Task:
Could you print exactly the lines of the listing below, starting at the line that has "ATOM 44 C C" and ending at the line that has "ATOM 55 O O", and only those lines?

Records shown:
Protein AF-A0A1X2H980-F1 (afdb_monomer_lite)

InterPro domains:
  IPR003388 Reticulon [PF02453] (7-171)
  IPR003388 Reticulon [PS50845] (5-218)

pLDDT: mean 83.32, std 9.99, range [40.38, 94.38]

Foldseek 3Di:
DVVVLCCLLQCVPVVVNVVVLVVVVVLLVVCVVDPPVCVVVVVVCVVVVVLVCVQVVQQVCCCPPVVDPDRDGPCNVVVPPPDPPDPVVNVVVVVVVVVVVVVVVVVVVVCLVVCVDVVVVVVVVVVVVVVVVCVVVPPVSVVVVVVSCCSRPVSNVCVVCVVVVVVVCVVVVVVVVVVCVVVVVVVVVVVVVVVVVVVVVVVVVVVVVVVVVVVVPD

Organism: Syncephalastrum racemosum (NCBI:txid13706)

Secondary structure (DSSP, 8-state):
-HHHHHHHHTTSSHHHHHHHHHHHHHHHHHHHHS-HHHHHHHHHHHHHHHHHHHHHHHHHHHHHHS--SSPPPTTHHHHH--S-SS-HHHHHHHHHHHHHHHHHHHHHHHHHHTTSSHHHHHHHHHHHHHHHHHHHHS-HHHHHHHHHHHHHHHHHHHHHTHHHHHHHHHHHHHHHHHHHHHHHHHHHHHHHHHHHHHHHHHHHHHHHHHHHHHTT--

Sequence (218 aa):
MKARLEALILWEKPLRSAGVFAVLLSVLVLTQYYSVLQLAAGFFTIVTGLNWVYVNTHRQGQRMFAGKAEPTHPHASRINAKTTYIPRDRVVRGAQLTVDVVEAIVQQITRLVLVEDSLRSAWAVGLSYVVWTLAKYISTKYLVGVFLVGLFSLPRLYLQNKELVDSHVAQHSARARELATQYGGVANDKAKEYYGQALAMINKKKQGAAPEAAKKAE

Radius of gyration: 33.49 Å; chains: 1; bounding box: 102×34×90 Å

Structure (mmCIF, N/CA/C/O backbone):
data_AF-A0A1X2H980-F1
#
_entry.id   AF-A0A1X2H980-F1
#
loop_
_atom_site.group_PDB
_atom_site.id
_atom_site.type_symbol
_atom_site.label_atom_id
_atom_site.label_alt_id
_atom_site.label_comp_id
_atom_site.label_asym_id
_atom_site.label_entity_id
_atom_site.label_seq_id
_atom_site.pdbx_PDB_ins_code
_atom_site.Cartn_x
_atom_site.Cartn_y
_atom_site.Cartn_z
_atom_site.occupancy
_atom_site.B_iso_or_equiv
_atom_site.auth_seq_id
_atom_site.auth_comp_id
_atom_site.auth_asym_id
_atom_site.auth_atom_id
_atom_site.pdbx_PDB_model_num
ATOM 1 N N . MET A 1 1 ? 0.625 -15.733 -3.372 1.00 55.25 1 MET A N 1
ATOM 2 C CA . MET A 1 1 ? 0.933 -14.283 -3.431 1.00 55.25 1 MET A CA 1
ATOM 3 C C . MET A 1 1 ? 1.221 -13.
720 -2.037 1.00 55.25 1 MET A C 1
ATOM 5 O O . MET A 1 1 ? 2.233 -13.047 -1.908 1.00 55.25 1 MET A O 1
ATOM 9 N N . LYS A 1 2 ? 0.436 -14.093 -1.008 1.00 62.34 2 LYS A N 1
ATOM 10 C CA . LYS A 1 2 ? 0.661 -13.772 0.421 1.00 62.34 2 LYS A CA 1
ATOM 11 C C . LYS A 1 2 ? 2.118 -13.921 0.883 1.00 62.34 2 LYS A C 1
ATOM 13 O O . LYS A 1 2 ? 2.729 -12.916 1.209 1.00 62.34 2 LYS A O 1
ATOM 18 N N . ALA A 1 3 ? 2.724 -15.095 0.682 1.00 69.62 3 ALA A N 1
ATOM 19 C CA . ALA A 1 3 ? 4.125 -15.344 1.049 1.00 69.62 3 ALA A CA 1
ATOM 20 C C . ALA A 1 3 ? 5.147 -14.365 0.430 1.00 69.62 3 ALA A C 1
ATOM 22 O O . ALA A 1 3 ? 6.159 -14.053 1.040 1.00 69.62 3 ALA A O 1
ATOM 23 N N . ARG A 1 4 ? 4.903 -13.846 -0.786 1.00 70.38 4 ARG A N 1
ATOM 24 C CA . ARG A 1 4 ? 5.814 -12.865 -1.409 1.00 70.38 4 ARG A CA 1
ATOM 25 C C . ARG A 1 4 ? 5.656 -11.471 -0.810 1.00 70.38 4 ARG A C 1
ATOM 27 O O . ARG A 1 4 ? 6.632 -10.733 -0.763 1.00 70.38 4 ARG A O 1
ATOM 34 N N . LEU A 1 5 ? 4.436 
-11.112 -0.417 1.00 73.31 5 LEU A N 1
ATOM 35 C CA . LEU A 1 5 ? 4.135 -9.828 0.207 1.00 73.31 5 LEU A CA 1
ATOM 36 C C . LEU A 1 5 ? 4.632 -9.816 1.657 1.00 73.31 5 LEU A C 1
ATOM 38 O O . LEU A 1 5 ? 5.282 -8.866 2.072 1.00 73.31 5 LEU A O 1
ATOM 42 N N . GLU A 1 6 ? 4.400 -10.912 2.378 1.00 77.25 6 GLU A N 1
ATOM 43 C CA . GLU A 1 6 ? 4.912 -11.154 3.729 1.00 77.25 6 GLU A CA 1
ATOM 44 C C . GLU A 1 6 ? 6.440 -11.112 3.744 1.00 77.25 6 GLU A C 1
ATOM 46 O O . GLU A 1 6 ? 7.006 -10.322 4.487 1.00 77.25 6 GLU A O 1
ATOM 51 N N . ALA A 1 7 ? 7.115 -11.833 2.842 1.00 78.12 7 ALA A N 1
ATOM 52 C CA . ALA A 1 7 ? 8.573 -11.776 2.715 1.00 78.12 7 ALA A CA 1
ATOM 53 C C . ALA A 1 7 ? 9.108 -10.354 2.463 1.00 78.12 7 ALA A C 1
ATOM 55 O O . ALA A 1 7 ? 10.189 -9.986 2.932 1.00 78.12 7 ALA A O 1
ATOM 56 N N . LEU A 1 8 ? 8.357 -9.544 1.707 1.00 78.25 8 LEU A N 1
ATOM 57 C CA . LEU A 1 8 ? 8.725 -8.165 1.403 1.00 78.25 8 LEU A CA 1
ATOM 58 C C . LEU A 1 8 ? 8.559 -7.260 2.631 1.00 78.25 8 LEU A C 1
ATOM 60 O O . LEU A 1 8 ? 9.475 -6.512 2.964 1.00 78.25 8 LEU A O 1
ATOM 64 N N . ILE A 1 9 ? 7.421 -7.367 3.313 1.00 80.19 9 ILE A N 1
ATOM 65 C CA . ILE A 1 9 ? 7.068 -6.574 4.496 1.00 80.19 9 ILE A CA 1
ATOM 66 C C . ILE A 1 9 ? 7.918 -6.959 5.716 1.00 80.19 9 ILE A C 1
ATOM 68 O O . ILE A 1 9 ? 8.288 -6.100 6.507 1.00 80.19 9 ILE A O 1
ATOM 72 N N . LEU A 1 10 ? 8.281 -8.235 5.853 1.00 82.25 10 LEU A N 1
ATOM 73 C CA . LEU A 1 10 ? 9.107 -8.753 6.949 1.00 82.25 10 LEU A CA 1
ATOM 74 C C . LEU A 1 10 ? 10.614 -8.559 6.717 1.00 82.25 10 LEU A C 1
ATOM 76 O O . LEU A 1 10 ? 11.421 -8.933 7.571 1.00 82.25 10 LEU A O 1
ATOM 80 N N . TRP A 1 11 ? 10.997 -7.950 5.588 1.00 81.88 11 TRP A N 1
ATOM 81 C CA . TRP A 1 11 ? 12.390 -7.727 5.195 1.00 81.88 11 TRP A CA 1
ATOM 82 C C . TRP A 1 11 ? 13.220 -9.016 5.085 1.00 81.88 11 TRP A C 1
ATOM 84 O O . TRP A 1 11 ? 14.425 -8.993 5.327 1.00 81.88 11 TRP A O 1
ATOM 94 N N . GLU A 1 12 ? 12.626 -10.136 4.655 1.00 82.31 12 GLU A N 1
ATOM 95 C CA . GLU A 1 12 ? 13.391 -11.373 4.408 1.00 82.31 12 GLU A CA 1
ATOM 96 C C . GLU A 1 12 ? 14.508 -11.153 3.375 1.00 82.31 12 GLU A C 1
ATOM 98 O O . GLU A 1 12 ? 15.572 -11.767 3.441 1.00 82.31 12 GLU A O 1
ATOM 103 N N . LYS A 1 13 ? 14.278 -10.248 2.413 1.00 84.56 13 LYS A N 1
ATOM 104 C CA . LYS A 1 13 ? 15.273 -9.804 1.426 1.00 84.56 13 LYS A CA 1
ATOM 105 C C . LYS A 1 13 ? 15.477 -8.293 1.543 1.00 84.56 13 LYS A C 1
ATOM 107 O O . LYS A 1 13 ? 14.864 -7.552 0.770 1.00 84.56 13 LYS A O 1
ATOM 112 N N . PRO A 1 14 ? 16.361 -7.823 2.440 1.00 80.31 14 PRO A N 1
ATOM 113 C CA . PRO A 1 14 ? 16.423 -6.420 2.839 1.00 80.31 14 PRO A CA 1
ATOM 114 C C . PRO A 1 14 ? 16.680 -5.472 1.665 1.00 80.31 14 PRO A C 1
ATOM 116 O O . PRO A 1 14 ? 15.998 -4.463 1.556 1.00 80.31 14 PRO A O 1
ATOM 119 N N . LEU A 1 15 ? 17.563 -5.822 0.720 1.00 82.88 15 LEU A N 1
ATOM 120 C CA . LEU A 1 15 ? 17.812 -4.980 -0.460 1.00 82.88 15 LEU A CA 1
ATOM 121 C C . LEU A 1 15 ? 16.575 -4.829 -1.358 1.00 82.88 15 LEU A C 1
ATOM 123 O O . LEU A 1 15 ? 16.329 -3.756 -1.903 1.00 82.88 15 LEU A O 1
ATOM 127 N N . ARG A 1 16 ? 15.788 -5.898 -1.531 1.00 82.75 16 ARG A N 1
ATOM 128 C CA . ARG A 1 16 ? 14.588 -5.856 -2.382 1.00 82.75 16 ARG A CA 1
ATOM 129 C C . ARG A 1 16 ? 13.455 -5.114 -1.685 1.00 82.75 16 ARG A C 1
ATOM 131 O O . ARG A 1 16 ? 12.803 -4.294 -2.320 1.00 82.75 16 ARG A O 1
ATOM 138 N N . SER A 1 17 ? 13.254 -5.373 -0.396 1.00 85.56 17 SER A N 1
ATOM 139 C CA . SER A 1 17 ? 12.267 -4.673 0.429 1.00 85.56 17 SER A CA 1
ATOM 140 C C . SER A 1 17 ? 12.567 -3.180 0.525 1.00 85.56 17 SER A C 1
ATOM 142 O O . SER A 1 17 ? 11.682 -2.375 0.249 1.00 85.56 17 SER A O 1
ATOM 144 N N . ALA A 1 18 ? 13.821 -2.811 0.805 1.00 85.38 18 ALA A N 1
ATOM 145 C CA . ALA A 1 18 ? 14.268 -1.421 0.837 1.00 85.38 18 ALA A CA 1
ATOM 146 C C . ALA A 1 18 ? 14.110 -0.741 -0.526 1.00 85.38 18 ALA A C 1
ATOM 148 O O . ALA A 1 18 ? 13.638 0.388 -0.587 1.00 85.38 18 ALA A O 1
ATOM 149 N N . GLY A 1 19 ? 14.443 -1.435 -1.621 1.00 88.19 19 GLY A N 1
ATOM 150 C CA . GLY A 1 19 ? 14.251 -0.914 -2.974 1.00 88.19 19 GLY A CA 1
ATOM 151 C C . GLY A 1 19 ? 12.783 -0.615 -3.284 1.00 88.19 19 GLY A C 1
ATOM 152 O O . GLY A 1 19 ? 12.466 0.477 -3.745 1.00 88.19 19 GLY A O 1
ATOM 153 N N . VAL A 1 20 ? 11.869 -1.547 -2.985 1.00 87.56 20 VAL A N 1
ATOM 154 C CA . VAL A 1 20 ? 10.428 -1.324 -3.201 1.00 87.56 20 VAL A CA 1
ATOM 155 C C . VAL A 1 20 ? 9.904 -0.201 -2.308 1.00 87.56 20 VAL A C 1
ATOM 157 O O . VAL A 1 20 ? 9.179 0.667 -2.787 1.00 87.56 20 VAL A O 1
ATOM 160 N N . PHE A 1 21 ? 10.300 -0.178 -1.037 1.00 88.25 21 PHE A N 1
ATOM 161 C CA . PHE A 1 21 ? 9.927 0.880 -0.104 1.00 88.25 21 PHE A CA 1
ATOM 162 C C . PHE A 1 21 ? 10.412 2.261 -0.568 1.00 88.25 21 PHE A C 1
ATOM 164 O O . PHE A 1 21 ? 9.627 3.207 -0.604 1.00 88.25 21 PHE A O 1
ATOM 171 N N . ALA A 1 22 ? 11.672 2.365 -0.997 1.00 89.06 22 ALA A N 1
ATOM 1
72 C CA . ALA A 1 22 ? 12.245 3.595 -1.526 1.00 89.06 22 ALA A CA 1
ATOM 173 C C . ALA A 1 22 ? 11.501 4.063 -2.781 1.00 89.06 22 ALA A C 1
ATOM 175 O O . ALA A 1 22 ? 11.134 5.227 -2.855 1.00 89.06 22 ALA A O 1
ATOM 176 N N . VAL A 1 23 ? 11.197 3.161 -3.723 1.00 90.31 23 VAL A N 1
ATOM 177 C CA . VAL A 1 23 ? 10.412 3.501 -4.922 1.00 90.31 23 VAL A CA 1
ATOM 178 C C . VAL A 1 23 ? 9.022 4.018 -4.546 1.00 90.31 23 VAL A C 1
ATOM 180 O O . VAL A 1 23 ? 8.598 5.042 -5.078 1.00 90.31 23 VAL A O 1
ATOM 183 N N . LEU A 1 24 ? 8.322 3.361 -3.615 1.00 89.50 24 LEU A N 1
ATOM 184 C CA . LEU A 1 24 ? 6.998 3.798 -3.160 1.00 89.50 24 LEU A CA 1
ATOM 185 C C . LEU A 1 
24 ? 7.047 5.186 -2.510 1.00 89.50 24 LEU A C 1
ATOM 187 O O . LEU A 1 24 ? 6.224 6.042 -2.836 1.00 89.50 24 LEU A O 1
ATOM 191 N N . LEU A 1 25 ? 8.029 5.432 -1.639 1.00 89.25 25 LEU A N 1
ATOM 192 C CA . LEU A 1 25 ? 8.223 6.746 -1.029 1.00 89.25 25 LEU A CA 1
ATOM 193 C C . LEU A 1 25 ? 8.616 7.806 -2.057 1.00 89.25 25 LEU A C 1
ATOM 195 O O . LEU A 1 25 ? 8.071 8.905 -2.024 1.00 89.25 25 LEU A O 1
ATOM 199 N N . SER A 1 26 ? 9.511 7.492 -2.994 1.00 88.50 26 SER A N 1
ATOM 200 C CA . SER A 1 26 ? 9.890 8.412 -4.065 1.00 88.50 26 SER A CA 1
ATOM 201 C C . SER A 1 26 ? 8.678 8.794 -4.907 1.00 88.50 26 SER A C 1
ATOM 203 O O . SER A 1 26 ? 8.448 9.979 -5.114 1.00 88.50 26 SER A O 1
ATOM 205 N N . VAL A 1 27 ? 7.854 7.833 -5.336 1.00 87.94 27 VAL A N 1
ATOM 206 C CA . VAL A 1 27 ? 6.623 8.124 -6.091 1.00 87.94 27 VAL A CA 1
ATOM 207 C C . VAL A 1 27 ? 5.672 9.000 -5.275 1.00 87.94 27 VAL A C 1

Answer to this exercise:
ATOM 44 C C . GLU A 1 6 ? 6.440 -11.112 3.744 1.00 77.25 6 GLU A C 1
ATOM 46 O O . GLU A 1 6 ? 7.006 -10.322 4.487 1.00 77.25 6 GLU A O 1
ATOM 51 N N . ALA A 1 7 ? 7.115 -11.833 2.842 1.00 78.12 7 ALA A N 1
ATOM 52 C CA . ALA A 1 7 ? 8.573 -11.776 2.715 1.00 78.12 7 ALA A CA 1
ATOM 53 C C . ALA A 1 7 ? 9.108 -10.354 2.463 1.00 78.12 7 ALA A C 1
ATOM 55 O O . ALA A 1 7 ? 10.189 -9.986 2.932 1.00 78.12 7 ALA A O 1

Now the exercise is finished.